● Work instruction
What is needed is an exact copy of the lines in the listing below, from the one with "ATOM 9 N N ." up to and including the one with "ATOM 59 N N", with no other lines.

● Records shown
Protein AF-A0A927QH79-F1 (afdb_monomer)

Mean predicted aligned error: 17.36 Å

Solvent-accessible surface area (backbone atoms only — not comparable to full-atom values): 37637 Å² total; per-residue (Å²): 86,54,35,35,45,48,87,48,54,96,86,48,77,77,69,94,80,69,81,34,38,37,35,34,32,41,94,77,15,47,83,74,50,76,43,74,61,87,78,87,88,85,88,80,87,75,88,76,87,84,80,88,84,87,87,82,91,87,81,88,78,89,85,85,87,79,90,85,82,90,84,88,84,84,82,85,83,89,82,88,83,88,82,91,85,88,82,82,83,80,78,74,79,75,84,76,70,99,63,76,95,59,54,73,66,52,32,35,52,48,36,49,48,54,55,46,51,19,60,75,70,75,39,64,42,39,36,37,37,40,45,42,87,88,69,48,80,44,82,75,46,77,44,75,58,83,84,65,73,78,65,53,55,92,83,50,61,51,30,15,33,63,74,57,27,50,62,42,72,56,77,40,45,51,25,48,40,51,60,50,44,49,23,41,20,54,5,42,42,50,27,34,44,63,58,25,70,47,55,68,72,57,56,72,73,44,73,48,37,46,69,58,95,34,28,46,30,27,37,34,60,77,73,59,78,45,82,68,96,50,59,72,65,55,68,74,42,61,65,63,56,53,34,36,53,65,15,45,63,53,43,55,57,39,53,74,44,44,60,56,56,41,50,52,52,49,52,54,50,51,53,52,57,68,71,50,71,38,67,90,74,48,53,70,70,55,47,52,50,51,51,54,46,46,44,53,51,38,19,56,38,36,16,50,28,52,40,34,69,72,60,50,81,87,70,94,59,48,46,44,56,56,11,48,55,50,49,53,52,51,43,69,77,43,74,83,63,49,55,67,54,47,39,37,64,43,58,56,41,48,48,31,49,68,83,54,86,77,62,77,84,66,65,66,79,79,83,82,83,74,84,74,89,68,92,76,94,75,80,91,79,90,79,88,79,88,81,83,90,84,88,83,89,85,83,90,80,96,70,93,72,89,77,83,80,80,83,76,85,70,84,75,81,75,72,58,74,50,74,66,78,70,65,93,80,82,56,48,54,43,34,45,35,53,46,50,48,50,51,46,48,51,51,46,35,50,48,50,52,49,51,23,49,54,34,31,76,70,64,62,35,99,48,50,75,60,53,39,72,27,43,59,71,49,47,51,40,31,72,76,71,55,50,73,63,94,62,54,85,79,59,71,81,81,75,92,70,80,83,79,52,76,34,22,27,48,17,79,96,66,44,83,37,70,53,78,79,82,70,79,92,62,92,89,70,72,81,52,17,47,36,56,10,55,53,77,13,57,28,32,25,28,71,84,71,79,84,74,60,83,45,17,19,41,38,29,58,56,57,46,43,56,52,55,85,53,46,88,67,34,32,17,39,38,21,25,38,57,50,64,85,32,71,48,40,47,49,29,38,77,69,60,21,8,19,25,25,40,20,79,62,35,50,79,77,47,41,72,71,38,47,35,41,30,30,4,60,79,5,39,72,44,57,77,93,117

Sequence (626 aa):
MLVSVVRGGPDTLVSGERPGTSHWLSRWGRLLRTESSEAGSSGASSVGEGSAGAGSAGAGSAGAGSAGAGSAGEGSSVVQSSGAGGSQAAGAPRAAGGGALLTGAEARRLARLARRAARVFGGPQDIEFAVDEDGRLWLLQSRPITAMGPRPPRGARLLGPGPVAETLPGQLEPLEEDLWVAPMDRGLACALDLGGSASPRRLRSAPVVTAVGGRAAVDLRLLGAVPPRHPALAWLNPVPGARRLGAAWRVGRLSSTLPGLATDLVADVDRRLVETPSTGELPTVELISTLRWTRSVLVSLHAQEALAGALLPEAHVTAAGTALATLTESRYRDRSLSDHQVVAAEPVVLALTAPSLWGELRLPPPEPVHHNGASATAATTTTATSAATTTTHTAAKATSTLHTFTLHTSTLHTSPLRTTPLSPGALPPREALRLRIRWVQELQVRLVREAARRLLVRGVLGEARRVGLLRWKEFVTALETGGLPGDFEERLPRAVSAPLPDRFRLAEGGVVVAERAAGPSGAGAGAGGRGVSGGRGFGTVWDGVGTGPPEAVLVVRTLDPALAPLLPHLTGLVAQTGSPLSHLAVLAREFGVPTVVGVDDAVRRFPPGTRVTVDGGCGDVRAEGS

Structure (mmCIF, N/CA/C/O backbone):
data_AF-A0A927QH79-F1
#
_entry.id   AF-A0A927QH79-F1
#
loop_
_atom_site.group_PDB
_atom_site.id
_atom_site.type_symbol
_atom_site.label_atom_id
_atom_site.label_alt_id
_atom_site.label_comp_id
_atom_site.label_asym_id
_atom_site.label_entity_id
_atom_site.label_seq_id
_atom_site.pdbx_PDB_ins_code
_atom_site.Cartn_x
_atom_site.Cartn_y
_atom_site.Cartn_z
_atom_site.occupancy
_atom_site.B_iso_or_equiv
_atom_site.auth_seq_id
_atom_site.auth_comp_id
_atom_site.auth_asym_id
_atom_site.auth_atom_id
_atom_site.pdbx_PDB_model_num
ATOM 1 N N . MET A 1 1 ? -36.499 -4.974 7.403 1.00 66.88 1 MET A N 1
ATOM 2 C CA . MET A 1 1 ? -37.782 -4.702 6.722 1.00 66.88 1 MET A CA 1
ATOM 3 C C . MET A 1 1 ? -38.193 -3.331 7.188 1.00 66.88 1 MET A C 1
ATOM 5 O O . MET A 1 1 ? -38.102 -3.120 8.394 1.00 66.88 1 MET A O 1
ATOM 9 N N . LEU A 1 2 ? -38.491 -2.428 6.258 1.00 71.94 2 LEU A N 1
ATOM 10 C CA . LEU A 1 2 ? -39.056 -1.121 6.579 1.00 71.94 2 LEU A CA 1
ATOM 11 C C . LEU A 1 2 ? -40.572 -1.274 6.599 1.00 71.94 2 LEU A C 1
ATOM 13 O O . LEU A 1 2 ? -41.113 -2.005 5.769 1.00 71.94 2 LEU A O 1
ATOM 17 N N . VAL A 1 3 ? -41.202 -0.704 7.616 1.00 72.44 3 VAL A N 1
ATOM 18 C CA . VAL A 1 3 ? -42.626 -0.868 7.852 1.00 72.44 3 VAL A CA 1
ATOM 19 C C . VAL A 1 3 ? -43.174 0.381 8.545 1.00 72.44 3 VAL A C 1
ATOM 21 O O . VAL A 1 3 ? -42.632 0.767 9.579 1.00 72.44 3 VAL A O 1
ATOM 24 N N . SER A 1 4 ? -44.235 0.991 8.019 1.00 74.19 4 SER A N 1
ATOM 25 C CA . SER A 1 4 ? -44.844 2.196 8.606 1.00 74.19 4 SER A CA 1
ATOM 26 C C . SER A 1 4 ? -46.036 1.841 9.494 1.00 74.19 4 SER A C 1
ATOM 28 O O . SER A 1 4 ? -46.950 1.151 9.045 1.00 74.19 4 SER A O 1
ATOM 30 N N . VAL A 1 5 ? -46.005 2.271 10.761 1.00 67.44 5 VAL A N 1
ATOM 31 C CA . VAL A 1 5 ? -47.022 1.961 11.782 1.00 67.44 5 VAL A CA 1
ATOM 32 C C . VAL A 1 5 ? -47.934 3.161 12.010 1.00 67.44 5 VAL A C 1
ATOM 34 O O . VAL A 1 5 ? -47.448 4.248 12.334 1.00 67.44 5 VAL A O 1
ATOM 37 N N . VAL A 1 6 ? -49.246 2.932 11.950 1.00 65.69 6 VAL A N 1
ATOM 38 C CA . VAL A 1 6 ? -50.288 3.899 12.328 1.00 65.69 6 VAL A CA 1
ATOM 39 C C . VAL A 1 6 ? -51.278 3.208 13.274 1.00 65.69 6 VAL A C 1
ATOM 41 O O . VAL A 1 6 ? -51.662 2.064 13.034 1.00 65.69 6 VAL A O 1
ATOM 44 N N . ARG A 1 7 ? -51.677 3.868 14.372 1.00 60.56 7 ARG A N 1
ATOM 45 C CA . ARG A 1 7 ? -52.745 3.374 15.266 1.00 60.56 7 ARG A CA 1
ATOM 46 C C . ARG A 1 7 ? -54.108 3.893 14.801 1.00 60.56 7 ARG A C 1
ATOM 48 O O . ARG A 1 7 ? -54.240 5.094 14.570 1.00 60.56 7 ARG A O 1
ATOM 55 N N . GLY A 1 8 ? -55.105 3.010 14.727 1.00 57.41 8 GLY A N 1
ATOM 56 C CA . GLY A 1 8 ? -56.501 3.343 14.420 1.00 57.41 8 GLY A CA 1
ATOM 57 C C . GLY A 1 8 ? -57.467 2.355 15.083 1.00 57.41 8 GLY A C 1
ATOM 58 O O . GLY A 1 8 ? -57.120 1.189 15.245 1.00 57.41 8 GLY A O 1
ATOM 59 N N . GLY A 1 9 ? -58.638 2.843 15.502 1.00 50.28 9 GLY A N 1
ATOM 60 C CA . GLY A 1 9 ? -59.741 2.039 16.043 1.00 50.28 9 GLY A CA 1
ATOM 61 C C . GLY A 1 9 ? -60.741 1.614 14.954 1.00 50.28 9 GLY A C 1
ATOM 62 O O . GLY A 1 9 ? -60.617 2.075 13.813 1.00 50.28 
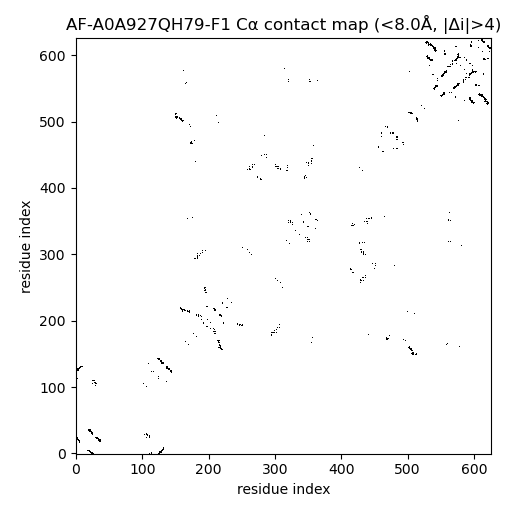9 GLY A O 1
ATOM 63 N N . PRO A 1 10 ? -61.728 0.761 15.289 1.00 40.06 10 PRO A N 1
ATOM 64 C CA . PRO A 1 10 ? -62.626 0.099 14.333 1.00 40.06 10 PRO A CA 1
ATOM 65 C C . PRO A 1 10 ? -63.460 1.058 13.463 1.00 40.06 10 PRO A C 1
ATOM 67 O O . PRO A 1 10 ? -63.780 0.702 12.332 1.00 40.06 10 PRO A O 1
ATOM 70 N N . ASP A 1 11 ? -63.710 2.288 13.929 1.00 44.19 11 ASP A N 1
ATOM 71 C CA . ASP A 1 11 ? -64.520 3.293 13.215 1.00 44.19 11 ASP A CA 1
ATOM 72 C C . ASP A 1 11 ? -63.702 4.430 12.579 1.00 44.19 11 ASP A C 1
ATOM 74 O O . ASP A 1 11 ? -64.244 5.329 11.936 1.00 44.19 11 ASP A O 1
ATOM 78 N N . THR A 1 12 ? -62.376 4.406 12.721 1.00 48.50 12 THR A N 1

● Response area
ATOM 9 N N . LEU A 1 2 ? -38.491 -2.428 6.258 1.00 71.94 2 LEU A N 1
ATOM 10 C CA . LEU A 1 2 ? -39.056 -1.121 6.579 1.00 71.94 2 LEU A CA 1
ATOM 11 C C . LEU A 1 2 ? -40.572 -1.274 6.599 1.00 71.94 2 LEU A C 1
ATOM 13 O O . LEU A 1 2 ? -41.113 -2.005 5.769 1.00 71.94 2 LEU A O 1
ATOM 17 N N . VAL A 1 3 ? -41.202 -0.704 7.616 1.00 72.44 3 VAL A N 1
ATOM 18 C CA . VAL A 1 3 ? -42.626 -0.868 7.852 1.00 72.44 3 VAL A CA 1
ATOM 19 C C . VAL A 1 3 ? -43.174 0.381 8.545 1.00 72.44 3 VAL A C 1
ATOM 21 O O . VAL A 1 3 ? -42.632 0.767 9.579 1.00 72.44 3 VAL A O 1
ATOM 24 N N . SER A 1 4 ? -44.235 0.991 8.019 1.00 74.19 4 SER A N 1
ATOM 25 C CA . SER A 1 4 ? -44.844 2.196 8.606 1.00 74.19 4 SER A CA 1
ATOM 26 C C . SER A 1 4 ? -46.036 1.841 9.494 1.00 74.19 4 SER A C 1
ATOM 28 O O . SER A 1 4 ? -46.950 1.151 9.045 1.00 74.19 4 SER A O 1
ATOM 30 N N . VAL A 1 5 ? -46.005 2.271 10.761 1.00 67.44 5 VAL A N 1
ATOM 31 C CA . VAL A 1 5 ? -47.022 1.961 11.782 1.00 67.44 5 VAL A CA 1
ATOM 32 C C . VAL A 1 5 ? -47.934 3.161 12.010 1.00 67.44 5 VAL A C 1
ATOM 34 O O . VAL A 1 5 ? -47.448 4.248 12.334 1.00 67.44 5 VAL A O 1
ATOM 37 N N . VAL A 1 6 ? -49.246 2.932 11.950 1.00 65.69 6 VAL A N 1
ATOM 38 C CA . VAL A 1 6 ? -50.288 3.899 12.328 1.00 65.69 6 VAL A CA 1
ATOM 39 C C . VAL A 1 6 ? -51.278 3.208 13.274 1.00 65.69 6 VAL A C 1
ATOM 41 O O . VAL A 1 6 ? -51.662 2.064 13.034 1.00 65.69 6 VAL A O 1
ATOM 44 N N . ARG A 1 7 ? -51.677 3.868 14.372 1.00 60.56 7 ARG A N 1
ATOM 45 C CA . ARG A 1 7 ? -52.745 3.374 15.266 1.00 60.56 7 ARG A CA 1
ATOM 46 C C . ARG A 1 7 ? -54.108 3.893 14.801 1.00 60.56 7 ARG A C 1
ATOM 48 O O . ARG A 1 7 ? -54.240 5.094 14.570 1.00 60.56 7 ARG A O 1
ATOM 55 N N . GLY A 1 8 ? -55.105 3.010 14.727 1.00 57.41 8 GLY A N 1
ATOM 56 C CA . GLY A 1 8 ? -56.501 3.343 14.420 1.00 57.41 8 GLY A CA 1
ATOM 57 C C . GLY A 1 8 ? -57.467 2.355 15.083 1.00 57.41 8 GLY A C 1
ATOM 58 O O . GLY A 1 8 ? -57.120 1.189 15.245 1.00 57.41 8 GLY A O 1
ATOM 59 N N . GLY A 1 9 ? -58.638 2.843 15.502 1.00 50.28 9 GLY A N 1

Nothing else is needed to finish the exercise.